• **WORK ITEM**
From top to bottom, retype the data exactly, passing over any picture.
====== PROVIDED DATA
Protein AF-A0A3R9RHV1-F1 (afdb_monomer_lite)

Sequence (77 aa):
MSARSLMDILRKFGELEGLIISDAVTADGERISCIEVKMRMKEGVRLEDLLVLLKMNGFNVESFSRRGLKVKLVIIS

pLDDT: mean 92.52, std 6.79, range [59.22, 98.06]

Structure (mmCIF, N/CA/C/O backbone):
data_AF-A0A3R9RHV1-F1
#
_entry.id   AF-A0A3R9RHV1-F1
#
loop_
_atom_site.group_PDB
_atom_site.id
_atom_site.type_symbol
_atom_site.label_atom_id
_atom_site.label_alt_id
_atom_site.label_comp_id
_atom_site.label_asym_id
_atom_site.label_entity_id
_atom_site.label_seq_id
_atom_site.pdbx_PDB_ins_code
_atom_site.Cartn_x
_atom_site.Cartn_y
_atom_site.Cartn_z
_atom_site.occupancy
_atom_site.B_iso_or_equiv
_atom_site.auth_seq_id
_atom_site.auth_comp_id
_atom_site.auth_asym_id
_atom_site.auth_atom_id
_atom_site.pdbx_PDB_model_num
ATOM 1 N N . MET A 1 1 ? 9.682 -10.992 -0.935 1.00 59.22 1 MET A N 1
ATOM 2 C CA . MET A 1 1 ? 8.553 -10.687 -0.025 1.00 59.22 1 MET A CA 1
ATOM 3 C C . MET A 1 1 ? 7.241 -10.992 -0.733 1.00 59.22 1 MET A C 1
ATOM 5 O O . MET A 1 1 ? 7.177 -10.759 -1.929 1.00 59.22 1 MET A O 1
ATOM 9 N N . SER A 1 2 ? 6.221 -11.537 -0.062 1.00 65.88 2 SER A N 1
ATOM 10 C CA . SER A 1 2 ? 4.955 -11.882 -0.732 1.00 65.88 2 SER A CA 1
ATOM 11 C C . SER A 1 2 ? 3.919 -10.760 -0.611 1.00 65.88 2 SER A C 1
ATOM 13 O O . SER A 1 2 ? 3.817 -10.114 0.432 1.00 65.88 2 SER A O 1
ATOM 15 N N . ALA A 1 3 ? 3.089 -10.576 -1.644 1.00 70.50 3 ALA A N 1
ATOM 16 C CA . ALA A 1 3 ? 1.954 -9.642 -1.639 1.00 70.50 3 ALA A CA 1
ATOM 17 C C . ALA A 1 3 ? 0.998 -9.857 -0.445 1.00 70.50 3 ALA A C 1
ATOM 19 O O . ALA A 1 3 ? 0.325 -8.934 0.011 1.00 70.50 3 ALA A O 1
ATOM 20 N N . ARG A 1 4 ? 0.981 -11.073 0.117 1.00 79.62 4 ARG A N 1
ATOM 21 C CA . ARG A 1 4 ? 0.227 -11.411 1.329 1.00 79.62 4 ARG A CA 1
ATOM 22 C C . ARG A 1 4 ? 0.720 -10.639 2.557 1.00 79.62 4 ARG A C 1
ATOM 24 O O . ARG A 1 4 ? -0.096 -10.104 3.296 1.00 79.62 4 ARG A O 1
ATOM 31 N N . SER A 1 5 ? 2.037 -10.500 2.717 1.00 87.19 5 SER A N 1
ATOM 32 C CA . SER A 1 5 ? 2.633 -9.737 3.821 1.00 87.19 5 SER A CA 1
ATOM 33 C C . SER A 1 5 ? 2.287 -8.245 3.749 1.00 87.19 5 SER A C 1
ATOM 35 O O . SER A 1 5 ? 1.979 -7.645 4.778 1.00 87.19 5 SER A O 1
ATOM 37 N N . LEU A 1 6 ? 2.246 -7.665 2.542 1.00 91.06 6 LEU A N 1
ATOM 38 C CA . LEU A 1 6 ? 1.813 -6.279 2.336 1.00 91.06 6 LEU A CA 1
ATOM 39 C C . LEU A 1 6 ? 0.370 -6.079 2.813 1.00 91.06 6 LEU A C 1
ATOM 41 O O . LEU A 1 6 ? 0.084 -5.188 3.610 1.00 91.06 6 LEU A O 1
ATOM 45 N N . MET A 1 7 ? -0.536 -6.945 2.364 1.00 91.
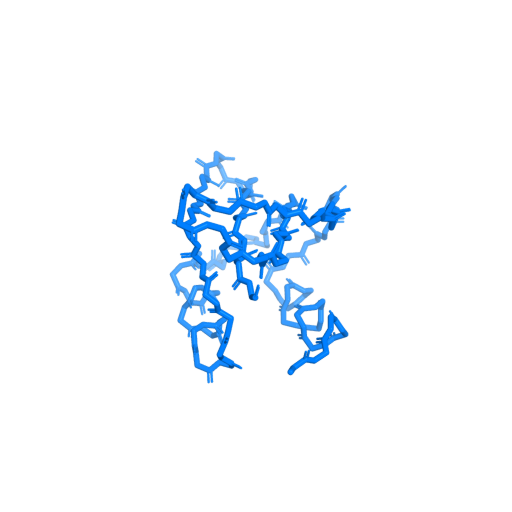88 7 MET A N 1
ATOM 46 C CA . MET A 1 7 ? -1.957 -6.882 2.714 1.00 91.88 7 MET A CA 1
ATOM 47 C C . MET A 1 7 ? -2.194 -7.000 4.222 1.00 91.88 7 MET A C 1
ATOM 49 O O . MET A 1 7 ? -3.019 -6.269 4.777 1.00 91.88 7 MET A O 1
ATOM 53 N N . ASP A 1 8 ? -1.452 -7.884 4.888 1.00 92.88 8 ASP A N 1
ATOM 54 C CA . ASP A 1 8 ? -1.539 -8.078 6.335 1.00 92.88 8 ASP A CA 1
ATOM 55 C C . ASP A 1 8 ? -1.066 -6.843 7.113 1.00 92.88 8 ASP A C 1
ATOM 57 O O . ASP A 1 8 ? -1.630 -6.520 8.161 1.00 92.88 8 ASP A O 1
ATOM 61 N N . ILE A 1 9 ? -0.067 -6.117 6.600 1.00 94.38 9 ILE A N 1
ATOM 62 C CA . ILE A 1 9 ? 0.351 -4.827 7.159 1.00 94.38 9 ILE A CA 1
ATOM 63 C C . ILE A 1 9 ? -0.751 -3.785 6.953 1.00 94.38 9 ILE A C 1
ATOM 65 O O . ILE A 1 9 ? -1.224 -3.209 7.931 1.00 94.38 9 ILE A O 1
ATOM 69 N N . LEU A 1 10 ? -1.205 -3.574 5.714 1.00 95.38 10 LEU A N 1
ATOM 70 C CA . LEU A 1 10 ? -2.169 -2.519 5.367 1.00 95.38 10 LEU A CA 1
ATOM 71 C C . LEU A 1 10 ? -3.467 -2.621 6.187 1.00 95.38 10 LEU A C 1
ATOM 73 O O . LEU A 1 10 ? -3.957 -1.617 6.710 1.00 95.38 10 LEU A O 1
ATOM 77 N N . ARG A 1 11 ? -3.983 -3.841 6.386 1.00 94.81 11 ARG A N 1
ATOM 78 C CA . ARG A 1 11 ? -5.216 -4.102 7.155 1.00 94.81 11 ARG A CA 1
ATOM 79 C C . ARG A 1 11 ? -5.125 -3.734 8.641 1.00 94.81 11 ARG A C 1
============
• **PROBLEM SOLUTION**
Protein AF-A0A3R9RHV1-F1 (afdb_monomer_lite)

Sequence (77 aa):
MSARSLMDILRKFGELEGLIISDAVTADGERISCIEVKMRMKEGVRLEDLLVLLKMNGFNVESFSRRGLKVKLVIIS

pLDDT: mean 92.52, std 6.79, range [59.22, 98.06]

Structure (mmCIF, N/CA/C/O backbone):
data_AF-A0A3R9RHV1-F1
#
_entry.id   AF-A0A3R9RHV1-F1
#
loop_
_atom_site.group_PDB
_atom_site.id
_atom_site.type_symbol
_atom_site.label_atom_id
_atom_site.label_alt_id
_atom_site.label_comp_id
_atom_site.label_asym_id
_atom_site.label_entity_id
_atom_site.label_seq_id
_atom_site.pdbx_PDB_ins_code
_atom_site.Cartn_x
_atom_site.Cartn_y
_atom_site.Cartn_z
_atom_site.occupancy
_atom_site.B_iso_or_equiv
_atom_site.auth_seq_id
_atom_site.auth_comp_id
_atom_site.auth_asym_id
_atom_site.auth_atom_id
_atom_site.pdbx_PDB_model_num
ATOM 1 N N . MET A 1 1 ? 9.682 -10.992 -0.935 1.00 59.22 1 MET A N 1
ATOM 2 C CA . MET A 1 1 ? 8.553 -10.687 -0.025 1.00 59.22 1 MET A CA 1
ATOM 3 C C . MET A 1 1 ? 7.241 -10.992 -0.733 1.00 59.22 1 MET A C 1
ATOM 5 O O . MET A 1 1 ? 7.177 -10.759 -1.929 1.00 59.22 1 MET A O 1
ATOM 9 N N . SER A 1 2 ? 6.221 -11.537 -0.062 1.00 65.88 2 SER A N 1
ATOM 10 C CA . SER A 1 2 ? 4.955 -11.882 -0.732 1.00 65.88 2 SER A CA 1
ATOM 11 C C . SER A 1 2 ? 3.919 -10.760 -0.611 1.00 65.88 2 SER A C 1
ATOM 13 O O . SER A 1 2 ? 3.817 -10.114 0.432 1.00 65.88 2 SER A O 1
ATOM 15 N N . ALA A 1 3 ? 3.089 -10.576 -1.644 1.00 70.50 3 ALA A N 1
ATOM 16 C CA . ALA A 1 3 ? 1.954 -9.642 -1.639 1.00 70.50 3 ALA A CA 1
ATOM 17 C C . ALA A 1 3 ? 0.998 -9.857 -0.445 1.00 70.50 3 ALA A C 1
ATOM 19 O O . ALA A 1 3 ? 0.325 -8.934 0.011 1.00 70.50 3 ALA A O 1
ATOM 20 N N . ARG A 1 4 ? 0.981 -11.073 0.117 1.00 79.62 4 ARG A N 1
ATOM 21 C CA . ARG A 1 4 ? 0.227 -11.411 1.329 1.00 79.62 4 ARG A CA 1
ATOM 22 C C . ARG A 1 4 ? 0.720 -10.639 2.557 1.00 79.62 4 ARG A C 1
ATOM 24 O O . ARG A 1 4 ? -0.096 -10.104 3.296 1.00 79.62 4 ARG A O 1
ATOM 31 N N . SER A 1 5 ? 2.037 -10.500 2.717 1.00 87.19 5 SER A N 1
ATOM 32 C CA . SER A 1 5 ? 2.633 -9.737 3.821 1.00 87.19 5 SER A CA 1
ATOM 33 C C . SER A 1 5 ? 2.287 -8.245 3.749 1.00 87.19 5 SER A C 1
ATOM 35 O O . SER A 1 5 ? 1.979 -7.645 4.778 1.00 87.19 5 SER A O 1
ATOM 37 N N . LEU A 1 6 ? 2.246 -7.665 2.542 1.00 91.06 6 LEU A N 1
ATOM 38 C CA . LEU A 1 6 ? 1.813 -6.279 2.336 1.00 91.06 6 LEU A CA 1
ATOM 39 C C . LEU A 1 6 ? 0.370 -6.079 2.813 1.00 91.06 6 LEU A C 1
ATOM 41 O O . LEU A 1 6 ? 0.084 -5.188 3.610 1.00 91.06 6 LEU A O 1
ATOM 45 N N . MET A 1 7 ? -0.536 -6.945 2.364 1.00 91.
88 7 MET A N 1
ATOM 46 C CA . MET A 1 7 ? -1.957 -6.882 2.714 1.00 91.88 7 MET A CA 1
ATOM 47 C C . MET A 1 7 ? -2.194 -7.000 4.222 1.00 91.88 7 MET A C 1
ATOM 49 O O . MET A 1 7 ? -3.019 -6.269 4.777 1.00 91.88 7 MET A O 1
ATOM 53 N N . ASP A 1 8 ? -1.452 -7.884 4.888 1.00 92.88 8 ASP A N 1
ATOM 54 C CA . ASP A 1 8 ? -1.539 -8.078 6.335 1.00 92.88 8 ASP A CA 1
ATOM 55 C C . ASP A 1 8 ? -1.066 -6.843 7.113 1.00 92.88 8 ASP A C 1
ATOM 57 O O . ASP A 1 8 ? -1.630 -6.520 8.161 1.00 92.88 8 ASP A O 1
ATOM 61 N N . ILE A 1 9 ? -0.067 -6.117 6.600 1.00 94.38 9 ILE A N 1
ATOM 62 C CA . ILE A 1 9 ? 0.351 -4.827 7.159 1.00 94.38 9 ILE A CA 1
ATOM 63 C C . ILE A 1 9 ? -0.751 -3.785 6.953 1.00 94.38 9 ILE A C 1
ATOM 65 O O . ILE A 1 9 ? -1.224 -3.209 7.931 1.00 94.38 9 ILE A O 1
ATOM 69 N N . LEU A 1 10 ? -1.205 -3.574 5.714 1.00 95.38 10 LEU A N 1
ATOM 70 C CA . LEU A 1 10 ? -2.169 -2.519 5.367 1.00 95.38 10 LEU A CA 1
ATOM 71 C C . LEU A 1 10 ? -3.467 -2.621 6.187 1.00 95.38 10 LEU A C 1
ATOM 73 O O . LEU A 1 10 ? -3.957 -1.617 6.710 1.00 95.38 10 LEU A O 1
ATOM 77 N N . ARG A 1 11 ? -3.983 -3.841 6.386 1.00 94.81 11 ARG A N 1
ATOM 78 C CA . ARG A 1 11 ? -5.216 -4.102 7.155 1.00 94.81 11 ARG A CA 1
ATOM 79 C C . ARG A 1 11 ? -5.125 -3.734 8.641 1.00 94.81 11 ARG A C 1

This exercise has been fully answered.